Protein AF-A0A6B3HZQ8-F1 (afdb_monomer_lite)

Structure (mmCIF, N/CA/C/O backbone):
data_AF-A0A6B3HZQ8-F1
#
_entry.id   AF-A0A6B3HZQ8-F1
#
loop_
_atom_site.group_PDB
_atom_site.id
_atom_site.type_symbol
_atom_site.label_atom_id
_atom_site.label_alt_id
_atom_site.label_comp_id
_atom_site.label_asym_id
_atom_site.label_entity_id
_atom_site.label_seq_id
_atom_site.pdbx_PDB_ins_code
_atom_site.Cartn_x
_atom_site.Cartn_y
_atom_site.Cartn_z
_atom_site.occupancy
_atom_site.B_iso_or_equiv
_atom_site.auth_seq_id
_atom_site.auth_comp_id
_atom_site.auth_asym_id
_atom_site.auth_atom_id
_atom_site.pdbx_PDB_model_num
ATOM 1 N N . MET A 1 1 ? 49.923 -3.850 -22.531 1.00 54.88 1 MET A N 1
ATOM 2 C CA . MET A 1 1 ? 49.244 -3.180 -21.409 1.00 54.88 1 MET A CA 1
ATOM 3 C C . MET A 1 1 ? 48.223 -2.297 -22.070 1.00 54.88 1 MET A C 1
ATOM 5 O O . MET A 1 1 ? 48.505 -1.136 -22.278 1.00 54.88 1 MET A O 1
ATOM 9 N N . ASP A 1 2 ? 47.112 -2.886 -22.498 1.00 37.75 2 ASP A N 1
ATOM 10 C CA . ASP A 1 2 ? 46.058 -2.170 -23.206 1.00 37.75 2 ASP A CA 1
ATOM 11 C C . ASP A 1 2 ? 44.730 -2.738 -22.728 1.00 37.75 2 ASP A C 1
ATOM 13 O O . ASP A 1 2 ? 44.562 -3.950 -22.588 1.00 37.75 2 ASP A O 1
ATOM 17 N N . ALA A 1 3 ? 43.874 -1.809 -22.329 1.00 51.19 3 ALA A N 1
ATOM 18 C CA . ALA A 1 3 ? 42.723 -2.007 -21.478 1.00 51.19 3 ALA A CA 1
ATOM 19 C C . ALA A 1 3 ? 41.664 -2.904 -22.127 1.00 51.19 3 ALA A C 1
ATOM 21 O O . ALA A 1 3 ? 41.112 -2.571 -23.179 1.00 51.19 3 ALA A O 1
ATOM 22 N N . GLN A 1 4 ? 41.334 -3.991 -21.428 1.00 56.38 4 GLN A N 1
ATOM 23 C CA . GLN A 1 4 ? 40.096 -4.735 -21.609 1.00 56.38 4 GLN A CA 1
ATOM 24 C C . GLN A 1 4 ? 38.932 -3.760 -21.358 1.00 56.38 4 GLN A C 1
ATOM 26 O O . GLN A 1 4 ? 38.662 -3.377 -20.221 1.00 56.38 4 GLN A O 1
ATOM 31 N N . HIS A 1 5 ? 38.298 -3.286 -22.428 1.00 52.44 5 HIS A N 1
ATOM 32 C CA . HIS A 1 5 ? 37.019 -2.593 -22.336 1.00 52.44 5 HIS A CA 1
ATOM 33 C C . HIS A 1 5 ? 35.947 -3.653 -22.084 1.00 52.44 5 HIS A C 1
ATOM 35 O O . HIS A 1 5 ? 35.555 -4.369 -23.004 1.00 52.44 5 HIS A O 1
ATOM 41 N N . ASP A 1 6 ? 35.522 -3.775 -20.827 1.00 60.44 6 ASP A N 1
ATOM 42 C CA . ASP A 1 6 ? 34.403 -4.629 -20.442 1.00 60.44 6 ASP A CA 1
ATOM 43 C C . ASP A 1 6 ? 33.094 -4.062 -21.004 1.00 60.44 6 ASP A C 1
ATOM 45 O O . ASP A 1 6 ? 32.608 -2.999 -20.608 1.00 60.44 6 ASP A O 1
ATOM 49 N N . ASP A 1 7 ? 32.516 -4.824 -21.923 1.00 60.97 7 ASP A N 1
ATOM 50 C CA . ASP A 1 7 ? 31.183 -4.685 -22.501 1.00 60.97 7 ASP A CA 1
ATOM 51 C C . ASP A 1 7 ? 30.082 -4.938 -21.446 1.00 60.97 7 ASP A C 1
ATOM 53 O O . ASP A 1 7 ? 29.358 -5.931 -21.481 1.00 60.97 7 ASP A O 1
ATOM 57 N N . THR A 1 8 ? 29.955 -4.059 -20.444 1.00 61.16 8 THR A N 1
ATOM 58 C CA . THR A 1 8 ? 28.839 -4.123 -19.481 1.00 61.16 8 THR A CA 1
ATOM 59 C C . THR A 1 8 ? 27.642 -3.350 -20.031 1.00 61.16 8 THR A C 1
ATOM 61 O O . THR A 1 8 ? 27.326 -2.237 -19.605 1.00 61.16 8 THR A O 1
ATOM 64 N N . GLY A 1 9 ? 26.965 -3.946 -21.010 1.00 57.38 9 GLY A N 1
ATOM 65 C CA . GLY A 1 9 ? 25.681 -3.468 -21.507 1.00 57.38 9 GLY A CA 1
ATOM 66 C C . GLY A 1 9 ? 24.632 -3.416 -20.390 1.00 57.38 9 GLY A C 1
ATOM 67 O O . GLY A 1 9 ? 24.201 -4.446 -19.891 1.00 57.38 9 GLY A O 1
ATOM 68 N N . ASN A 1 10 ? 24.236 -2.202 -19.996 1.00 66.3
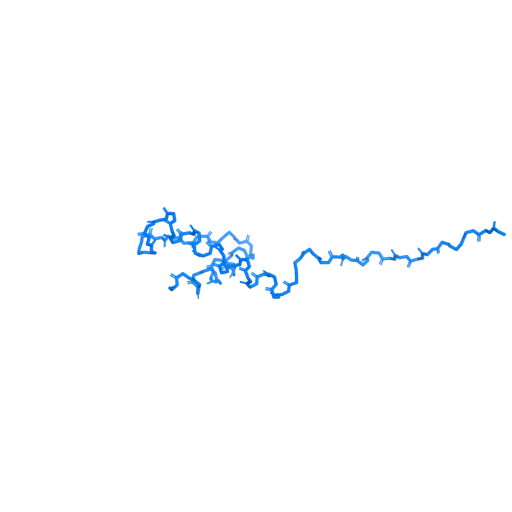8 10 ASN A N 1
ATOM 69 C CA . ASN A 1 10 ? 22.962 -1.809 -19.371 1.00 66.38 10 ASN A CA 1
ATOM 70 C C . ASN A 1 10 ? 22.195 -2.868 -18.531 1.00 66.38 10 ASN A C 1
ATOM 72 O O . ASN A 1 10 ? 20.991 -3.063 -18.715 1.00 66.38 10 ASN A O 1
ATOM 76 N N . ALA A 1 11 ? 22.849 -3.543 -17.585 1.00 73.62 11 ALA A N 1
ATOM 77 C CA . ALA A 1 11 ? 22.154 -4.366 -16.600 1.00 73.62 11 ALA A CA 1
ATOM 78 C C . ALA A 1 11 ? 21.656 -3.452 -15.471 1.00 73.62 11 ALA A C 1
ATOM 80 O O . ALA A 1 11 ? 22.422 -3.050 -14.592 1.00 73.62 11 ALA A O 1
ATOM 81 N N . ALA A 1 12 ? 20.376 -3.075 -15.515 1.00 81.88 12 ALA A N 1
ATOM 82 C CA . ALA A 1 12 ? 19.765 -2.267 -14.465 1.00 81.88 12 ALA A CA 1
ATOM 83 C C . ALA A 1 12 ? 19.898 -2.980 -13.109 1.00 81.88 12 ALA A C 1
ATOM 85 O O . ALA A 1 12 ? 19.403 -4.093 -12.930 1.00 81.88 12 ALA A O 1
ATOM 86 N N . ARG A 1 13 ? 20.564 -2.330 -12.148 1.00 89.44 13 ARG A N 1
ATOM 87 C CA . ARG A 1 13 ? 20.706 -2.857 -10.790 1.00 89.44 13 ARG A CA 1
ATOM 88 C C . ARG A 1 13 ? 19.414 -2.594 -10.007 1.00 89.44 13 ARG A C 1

---

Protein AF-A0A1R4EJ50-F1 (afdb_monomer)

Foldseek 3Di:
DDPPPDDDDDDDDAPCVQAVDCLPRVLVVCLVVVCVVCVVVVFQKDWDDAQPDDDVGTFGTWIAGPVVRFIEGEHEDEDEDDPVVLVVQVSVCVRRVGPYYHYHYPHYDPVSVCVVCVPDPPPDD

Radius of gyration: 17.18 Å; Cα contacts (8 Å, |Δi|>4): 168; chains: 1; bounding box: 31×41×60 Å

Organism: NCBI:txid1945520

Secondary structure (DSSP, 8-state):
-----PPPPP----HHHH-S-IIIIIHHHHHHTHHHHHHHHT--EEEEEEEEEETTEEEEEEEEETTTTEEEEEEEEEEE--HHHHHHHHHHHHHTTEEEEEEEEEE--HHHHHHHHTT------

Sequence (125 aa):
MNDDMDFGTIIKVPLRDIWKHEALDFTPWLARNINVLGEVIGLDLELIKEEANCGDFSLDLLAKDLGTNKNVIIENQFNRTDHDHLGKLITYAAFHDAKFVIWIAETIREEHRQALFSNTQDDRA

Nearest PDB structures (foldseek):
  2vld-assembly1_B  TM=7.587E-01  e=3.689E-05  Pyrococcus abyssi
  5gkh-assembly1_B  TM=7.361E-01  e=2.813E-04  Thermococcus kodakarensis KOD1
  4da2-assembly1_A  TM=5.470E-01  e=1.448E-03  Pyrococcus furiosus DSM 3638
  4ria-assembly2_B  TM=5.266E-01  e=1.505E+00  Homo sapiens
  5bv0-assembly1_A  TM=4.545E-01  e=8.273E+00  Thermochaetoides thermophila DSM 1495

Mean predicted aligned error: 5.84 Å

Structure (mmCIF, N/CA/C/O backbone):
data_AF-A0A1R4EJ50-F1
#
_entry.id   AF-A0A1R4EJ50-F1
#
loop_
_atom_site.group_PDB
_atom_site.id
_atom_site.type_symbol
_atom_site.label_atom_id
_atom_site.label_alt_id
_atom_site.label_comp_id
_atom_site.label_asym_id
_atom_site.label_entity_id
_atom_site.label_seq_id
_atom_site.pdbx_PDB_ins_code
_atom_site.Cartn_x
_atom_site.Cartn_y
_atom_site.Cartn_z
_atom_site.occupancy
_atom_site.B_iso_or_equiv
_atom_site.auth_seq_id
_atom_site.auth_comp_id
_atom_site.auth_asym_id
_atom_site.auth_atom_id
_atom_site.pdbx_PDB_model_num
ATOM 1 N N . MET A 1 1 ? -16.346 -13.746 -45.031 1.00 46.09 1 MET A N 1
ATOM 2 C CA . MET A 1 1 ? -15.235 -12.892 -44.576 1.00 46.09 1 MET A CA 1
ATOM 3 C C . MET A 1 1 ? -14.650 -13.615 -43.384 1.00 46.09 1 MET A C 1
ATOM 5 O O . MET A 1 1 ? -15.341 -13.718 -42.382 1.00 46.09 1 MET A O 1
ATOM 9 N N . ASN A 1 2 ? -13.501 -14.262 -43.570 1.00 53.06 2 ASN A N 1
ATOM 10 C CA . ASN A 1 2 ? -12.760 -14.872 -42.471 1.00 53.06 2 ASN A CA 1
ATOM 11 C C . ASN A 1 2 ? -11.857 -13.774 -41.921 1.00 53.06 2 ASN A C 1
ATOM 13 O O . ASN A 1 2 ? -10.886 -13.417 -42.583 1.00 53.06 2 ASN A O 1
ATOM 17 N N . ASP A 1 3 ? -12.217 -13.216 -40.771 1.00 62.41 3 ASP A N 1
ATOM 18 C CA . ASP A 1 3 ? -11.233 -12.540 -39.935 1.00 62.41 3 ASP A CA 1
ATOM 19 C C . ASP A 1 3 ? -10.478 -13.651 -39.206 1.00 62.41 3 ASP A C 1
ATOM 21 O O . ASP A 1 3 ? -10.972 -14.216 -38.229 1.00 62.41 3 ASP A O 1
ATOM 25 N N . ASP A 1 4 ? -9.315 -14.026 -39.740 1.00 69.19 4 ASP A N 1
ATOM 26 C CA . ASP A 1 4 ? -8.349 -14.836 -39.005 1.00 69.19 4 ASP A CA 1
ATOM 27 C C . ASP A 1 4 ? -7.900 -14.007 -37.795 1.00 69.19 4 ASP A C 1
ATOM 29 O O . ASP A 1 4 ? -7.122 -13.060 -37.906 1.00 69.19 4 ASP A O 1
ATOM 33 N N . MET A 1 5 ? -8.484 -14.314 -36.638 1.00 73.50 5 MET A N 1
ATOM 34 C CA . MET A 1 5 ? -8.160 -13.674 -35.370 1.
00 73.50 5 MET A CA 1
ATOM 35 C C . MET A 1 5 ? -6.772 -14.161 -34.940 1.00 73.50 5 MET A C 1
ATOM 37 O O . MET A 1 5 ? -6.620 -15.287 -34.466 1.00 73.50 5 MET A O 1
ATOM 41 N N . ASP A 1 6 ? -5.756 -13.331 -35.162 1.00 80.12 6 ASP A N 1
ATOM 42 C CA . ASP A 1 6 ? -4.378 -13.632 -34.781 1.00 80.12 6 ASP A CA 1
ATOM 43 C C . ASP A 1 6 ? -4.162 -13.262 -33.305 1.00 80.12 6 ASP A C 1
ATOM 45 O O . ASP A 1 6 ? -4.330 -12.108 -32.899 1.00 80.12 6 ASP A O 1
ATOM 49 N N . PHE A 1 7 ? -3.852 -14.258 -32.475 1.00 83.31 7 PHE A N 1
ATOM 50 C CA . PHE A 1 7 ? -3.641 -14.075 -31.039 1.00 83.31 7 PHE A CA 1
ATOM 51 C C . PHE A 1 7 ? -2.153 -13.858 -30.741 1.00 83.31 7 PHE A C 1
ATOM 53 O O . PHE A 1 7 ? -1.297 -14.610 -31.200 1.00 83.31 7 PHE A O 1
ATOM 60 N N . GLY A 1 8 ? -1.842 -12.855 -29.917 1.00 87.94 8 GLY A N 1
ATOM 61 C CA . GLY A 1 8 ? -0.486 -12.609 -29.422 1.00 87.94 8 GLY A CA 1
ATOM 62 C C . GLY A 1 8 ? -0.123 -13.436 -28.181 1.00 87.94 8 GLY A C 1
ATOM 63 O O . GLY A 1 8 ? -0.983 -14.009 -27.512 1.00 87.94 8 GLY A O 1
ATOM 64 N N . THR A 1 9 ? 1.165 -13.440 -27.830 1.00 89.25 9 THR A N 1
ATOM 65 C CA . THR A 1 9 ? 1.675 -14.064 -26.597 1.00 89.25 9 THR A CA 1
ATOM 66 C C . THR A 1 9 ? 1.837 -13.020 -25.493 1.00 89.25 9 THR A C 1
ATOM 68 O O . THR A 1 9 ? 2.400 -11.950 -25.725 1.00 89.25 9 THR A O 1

* **Problem description**: Could you transcribe the entries above word for word, from the line with "ATOM 42 C CA . ASP A 1 6 ? -4.378" down to the line with "ATOM 66 C C . THR", keeping both?

* **Answer to this exercise**:
ATOM 42 C CA . ASP A 1 6 ? -4.378 -13.632 -34.781 1.00 80.12 6 ASP A CA 1
ATOM 43 C C . ASP A 1 6 ? -4.162 -13.262 -33.305 1.00 80.12 6 ASP A C 1
ATOM 45 O O . ASP A 1 6 ? -4.330 -12.108 -32.899 1.00 80.12 6 ASP A O 1
ATOM 49 N N . PHE A 1 7 ? -3.852 -14.258 -32.475 1.00 83.31 7 PHE A N 1
ATOM 50 C CA . PHE A 1 7 ? -3.641 -14.075 -31.039 1.00 83.31 7 PHE A CA 1
ATOM 51 C C . PHE A 1 7 ? -2.153 -13.858 -30.741 1.00 83.31 7 PHE A C 1
ATOM 53 O O . PHE A 1 7 ? -1.297 -14.610 -31.200 1.00 83.31 7 PHE A O 1
ATOM 60 N N . GLY A 1 8 ? -1.842 -12.855 -29.917 1.00 87.94 8 GLY A N 1
ATOM 61 C CA . GLY A 1 8 ? -0.486 -12.609 -29.422 1.00 87.94 8 GLY A CA 1
ATOM 62 C C . GLY A 1 8 ? -0.123 -13.436 -28.181 1.00 87.94 8 GLY A C 1
ATOM 63 O O . GLY A 1 8 ? -0.983 -14.009 -27.512 1.00 87.94 8 GLY A O 1
ATOM 64 N N . THR A 1 9 ? 1.165 -13.440 -27.830 1.00 89.25 9 THR A N 1
ATOM 65 C CA . THR A 1 9 ? 1.675 -14.064 -26.597 1.00 89.25 9 THR A CA 1
ATOM 66 C C . THR A 1 9 ? 1.837 -13.020 -25.493 1.00 89.25 9 THR A C 1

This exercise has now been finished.